_What the task asks_
Leaving out every picture, copy the lines of the material below exactly, from the line containing "ATOM 15 C CA" through the line containing "ATOM 57 N N".

_Extracted material_
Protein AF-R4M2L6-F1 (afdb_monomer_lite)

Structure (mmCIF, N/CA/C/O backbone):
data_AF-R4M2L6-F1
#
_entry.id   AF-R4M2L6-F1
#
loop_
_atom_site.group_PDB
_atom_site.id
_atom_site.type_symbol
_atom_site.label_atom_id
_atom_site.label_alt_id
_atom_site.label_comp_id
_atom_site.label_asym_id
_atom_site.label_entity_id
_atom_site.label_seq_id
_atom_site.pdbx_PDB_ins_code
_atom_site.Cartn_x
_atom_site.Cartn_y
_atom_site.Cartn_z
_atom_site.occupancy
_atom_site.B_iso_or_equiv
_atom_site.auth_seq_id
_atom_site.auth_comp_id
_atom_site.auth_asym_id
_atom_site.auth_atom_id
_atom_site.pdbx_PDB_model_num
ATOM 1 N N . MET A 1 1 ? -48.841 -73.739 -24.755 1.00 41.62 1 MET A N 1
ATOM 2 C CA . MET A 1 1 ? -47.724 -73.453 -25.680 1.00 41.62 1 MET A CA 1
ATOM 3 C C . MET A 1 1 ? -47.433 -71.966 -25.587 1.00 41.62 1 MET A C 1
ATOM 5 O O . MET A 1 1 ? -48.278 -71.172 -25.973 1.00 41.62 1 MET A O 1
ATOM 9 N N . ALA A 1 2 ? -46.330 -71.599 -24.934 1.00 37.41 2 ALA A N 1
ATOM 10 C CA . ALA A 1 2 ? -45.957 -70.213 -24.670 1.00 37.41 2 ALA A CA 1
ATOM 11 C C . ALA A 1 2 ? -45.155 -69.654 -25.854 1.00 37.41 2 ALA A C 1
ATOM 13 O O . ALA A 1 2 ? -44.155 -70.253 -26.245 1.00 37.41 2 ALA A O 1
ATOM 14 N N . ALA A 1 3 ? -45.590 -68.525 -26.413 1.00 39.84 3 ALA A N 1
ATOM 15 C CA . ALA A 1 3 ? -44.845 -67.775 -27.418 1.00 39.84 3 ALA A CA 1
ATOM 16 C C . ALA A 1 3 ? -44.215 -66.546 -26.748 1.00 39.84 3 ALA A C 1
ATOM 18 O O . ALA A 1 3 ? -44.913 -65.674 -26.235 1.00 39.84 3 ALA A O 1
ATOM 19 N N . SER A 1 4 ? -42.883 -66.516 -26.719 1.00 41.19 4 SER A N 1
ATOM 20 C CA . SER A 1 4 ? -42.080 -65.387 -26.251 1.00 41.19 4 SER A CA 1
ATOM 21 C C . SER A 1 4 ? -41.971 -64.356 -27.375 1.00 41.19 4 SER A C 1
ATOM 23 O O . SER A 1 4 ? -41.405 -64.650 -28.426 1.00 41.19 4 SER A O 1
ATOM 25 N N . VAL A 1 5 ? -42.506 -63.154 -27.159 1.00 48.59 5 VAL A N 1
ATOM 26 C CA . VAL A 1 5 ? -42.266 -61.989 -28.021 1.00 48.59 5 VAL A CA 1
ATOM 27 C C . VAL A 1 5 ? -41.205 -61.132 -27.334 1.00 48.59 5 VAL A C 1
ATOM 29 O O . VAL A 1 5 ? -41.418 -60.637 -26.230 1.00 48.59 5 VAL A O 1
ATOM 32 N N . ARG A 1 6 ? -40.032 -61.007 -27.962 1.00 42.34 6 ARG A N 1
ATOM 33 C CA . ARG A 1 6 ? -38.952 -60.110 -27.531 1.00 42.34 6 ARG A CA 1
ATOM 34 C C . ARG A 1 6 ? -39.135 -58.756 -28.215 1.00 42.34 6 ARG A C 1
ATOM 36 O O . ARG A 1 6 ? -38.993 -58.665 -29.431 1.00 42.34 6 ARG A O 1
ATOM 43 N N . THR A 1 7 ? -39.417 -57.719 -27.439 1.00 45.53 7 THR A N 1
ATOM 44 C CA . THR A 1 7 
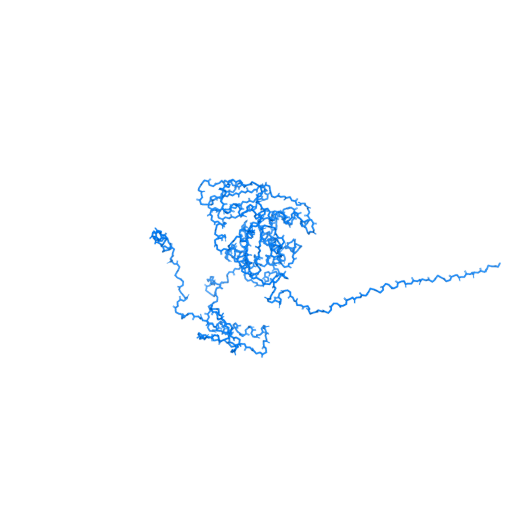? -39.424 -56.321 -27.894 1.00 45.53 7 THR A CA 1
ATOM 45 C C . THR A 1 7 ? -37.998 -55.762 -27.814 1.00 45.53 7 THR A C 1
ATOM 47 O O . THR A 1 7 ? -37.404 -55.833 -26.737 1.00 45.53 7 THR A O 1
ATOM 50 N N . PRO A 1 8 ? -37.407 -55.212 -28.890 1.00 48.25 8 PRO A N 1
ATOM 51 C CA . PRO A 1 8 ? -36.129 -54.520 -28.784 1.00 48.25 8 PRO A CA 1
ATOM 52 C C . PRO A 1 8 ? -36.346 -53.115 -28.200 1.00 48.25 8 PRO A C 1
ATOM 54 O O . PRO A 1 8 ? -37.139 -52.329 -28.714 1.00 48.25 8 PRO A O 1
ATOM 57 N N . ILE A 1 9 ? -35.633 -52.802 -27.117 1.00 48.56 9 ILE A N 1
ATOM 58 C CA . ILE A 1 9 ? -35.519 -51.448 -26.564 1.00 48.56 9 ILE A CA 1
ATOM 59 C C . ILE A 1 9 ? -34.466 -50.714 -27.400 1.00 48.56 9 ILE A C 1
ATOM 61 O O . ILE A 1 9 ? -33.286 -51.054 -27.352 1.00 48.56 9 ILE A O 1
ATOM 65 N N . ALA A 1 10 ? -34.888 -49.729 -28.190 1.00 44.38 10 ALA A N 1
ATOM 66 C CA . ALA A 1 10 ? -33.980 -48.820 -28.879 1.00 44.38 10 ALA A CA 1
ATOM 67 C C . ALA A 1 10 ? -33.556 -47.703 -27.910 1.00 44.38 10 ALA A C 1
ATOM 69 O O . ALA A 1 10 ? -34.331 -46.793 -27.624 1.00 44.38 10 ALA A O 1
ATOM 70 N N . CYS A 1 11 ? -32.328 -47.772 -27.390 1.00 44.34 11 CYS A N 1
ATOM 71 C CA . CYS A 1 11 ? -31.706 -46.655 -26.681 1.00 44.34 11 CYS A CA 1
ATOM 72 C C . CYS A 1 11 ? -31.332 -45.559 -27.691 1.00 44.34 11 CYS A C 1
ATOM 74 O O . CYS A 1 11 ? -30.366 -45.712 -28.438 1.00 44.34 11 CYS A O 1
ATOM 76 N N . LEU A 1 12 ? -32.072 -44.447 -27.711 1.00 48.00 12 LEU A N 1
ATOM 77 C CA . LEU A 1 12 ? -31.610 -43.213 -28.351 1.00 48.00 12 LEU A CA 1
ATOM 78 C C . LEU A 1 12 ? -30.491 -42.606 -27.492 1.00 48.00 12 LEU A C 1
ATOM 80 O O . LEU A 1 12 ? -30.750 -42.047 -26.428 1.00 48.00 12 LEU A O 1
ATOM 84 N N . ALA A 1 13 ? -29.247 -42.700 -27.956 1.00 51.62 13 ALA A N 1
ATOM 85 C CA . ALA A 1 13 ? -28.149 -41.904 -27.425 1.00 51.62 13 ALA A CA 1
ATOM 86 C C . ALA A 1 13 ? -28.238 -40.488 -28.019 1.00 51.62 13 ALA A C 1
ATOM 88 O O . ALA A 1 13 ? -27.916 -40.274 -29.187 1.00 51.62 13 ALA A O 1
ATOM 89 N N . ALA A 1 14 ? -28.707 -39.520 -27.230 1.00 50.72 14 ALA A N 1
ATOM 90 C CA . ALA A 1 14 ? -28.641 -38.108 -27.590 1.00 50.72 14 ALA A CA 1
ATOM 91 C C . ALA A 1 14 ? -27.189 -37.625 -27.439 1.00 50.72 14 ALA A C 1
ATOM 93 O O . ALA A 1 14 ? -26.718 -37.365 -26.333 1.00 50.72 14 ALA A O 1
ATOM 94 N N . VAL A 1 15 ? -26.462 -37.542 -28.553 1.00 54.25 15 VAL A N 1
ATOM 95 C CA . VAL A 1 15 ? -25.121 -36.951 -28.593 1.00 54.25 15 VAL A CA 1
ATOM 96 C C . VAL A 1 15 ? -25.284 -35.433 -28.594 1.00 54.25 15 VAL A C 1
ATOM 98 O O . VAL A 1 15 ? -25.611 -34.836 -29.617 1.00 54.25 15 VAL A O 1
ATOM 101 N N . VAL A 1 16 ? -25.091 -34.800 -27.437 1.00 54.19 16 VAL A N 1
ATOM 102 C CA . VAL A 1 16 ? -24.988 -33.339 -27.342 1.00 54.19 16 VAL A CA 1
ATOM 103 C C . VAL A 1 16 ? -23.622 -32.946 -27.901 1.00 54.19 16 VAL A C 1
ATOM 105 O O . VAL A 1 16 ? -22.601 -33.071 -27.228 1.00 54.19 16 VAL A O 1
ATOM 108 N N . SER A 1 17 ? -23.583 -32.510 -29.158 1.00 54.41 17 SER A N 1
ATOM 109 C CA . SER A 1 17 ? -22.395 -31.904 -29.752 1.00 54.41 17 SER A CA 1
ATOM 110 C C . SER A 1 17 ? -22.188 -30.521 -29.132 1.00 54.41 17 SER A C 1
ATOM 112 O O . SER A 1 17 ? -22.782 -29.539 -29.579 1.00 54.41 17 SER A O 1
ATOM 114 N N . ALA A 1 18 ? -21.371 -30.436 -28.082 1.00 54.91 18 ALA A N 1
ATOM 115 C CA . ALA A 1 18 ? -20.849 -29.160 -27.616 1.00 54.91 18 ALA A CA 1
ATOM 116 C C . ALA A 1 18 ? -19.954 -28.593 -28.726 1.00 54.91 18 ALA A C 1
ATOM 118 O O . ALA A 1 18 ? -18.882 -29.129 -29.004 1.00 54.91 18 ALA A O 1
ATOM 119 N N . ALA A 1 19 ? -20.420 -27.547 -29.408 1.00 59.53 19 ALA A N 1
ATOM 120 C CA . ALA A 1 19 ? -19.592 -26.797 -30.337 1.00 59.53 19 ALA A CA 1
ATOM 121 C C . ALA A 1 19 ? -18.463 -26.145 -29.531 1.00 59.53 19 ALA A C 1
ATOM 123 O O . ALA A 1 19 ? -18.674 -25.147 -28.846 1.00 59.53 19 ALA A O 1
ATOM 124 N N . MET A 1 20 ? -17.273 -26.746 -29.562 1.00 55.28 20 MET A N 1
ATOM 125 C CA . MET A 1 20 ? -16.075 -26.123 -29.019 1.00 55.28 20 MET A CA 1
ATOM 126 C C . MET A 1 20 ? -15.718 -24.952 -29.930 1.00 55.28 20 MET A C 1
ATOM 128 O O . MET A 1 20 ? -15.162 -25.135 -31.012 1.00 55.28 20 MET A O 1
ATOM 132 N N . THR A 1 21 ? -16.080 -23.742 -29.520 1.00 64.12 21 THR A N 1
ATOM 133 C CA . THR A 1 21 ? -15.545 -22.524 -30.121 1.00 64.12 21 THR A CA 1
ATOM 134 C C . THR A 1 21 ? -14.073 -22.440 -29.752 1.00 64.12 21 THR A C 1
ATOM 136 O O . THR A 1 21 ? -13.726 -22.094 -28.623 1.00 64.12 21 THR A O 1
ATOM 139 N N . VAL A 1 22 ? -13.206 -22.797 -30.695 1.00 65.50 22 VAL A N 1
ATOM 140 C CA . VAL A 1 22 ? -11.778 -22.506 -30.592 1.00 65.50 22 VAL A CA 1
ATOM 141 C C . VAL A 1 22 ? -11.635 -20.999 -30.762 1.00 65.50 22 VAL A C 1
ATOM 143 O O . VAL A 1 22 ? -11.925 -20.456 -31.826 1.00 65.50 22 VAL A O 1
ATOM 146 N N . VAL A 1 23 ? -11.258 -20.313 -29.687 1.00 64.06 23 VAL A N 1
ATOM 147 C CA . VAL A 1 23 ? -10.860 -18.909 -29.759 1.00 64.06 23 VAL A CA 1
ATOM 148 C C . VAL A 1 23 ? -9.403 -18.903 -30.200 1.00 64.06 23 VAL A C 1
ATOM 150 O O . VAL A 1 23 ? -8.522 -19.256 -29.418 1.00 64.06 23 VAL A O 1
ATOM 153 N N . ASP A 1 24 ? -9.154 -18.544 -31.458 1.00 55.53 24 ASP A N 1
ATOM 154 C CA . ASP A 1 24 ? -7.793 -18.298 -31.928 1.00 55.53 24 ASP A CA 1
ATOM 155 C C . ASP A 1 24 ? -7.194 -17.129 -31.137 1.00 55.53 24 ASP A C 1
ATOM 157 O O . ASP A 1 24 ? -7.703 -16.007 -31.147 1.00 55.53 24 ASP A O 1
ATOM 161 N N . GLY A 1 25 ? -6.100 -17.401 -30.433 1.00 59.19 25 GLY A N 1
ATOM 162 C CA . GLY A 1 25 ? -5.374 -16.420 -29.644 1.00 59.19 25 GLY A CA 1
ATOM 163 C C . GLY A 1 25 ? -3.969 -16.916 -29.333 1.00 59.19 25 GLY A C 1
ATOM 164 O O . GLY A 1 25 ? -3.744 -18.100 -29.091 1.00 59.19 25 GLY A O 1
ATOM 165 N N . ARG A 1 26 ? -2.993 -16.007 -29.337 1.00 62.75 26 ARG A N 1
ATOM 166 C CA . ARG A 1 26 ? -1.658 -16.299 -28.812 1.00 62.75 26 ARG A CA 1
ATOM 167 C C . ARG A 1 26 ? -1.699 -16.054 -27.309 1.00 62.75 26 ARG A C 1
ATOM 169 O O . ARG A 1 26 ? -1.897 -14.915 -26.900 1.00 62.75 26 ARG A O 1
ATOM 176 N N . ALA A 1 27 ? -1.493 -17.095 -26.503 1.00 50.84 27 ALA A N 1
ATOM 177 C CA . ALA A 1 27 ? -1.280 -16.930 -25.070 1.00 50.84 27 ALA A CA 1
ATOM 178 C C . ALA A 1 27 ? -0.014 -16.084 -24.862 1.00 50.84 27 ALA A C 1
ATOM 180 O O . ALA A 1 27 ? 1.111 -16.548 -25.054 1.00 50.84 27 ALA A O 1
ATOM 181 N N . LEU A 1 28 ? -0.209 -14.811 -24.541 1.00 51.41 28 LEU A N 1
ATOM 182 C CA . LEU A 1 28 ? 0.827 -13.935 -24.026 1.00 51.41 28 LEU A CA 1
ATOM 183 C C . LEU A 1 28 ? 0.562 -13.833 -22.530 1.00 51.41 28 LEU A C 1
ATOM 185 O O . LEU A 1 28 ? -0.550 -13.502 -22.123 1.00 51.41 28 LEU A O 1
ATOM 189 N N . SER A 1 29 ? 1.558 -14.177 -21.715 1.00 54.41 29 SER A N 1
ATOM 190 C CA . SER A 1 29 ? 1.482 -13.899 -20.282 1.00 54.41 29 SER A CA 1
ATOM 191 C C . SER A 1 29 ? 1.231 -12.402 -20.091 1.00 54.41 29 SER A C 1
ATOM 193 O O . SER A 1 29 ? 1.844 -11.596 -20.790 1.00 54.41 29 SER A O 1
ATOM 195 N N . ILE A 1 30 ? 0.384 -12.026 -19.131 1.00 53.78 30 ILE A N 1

_Answer box_
ATOM 15 C CA . ALA A 1 3 ? -44.845 -67.775 -27.418 1.00 39.84 3 ALA A CA 1
ATOM 16 C C . ALA A 1 3 ? -44.215 -66.546 -26.748 1.00 39.84 3 ALA A C 1
ATOM 18 O O . ALA A 1 3 ? -44.913 -65.674 -26.235 1.00 39.84 3 ALA A O 1
ATOM 19 N N . SER A 1 4 ? -42.883 -66.516 -26.719 1.00 41.19 4 SER A N 1
ATOM 20 C CA . SER A 1 4 ? -42.080 -65.387 -26.251 1.00 41.19 4 SER A CA 1
ATOM 21 C C . SER A 1 4 ? -41.971 -64.356 -27.375 1.00 41.19 4 SER A C 1
ATOM 23 O O . SER A 1 4 ? -41.405 -64.650 -28.426 1.00 41.19 4 SER A O 1
ATOM 25 N N . VAL A 1 5 ? -42.506 -63.154 -27.159 1.00 48.59 5 VAL A N 1
ATOM 26 C CA . VAL A 1 5 ? -42.266 -61.989 -28.021 1.00 48.59 5 VAL A CA 1
ATOM 27 C C . VAL A 1 5 ? -41.205 -61.132 -27.334 1.00 48.59 5 VAL A C 1
ATOM 29 O O . VAL A 1 5 ? -41.418 -60.637 -26.230 1.00 48.59 5 VAL A O 1
ATOM 32 N N . ARG A 1 6 ? -40.032 -61.007 -27.962 1.00 42.34 6 ARG A N 1
ATOM 33 C CA . ARG A 1 6 ? -38.952 -60.110 -27.531 1.00 42.34 6 ARG A CA 1
ATOM 34 C C . ARG A 1 6 ? -39.135 -58.756 -28.215 1.00 42.34 6 ARG A C 1
ATOM 36 O O . ARG A 1 6 ? -38.993 -58.665 -29.431 1.00 42.34 6 ARG A O 1
ATOM 43 N N . THR A 1 7 ? -39.417 -57.719 -27.439 1.00 45.53 7 THR A N 1
ATOM 44 C CA . THR A 1 7 
? -39.424 -56.321 -27.894 1.00 45.53 7 THR A CA 1
ATOM 45 C C . THR A 1 7 ? -37.998 -55.762 -27.814 1.00 45.53 7 THR A C 1
ATOM 47 O O . THR A 1 7 ? -37.404 -55.833 -26.737 1.00 45.53 7 THR A O 1
ATOM 50 N N . PRO A 1 8 ? -37.407 -55.212 -28.890 1.00 48.25 8 PRO A N 1
ATOM 51 C CA . PRO A 1 8 ? -36.129 -54.520 -28.784 1.00 48.25 8 PRO A CA 1
ATOM 52 C C . PRO A 1 8 ? -36.346 -53.115 -28.200 1.00 48.25 8 PRO A C 1
ATOM 54 O O . PRO A 1 8 ? -37.139 -52.329 -28.714 1.00 48.25 8 PRO A O 1
ATOM 57 N N . ILE A 1 9 ? -35.633 -52.802 -27.117 1.00 48.56 9 ILE A N 1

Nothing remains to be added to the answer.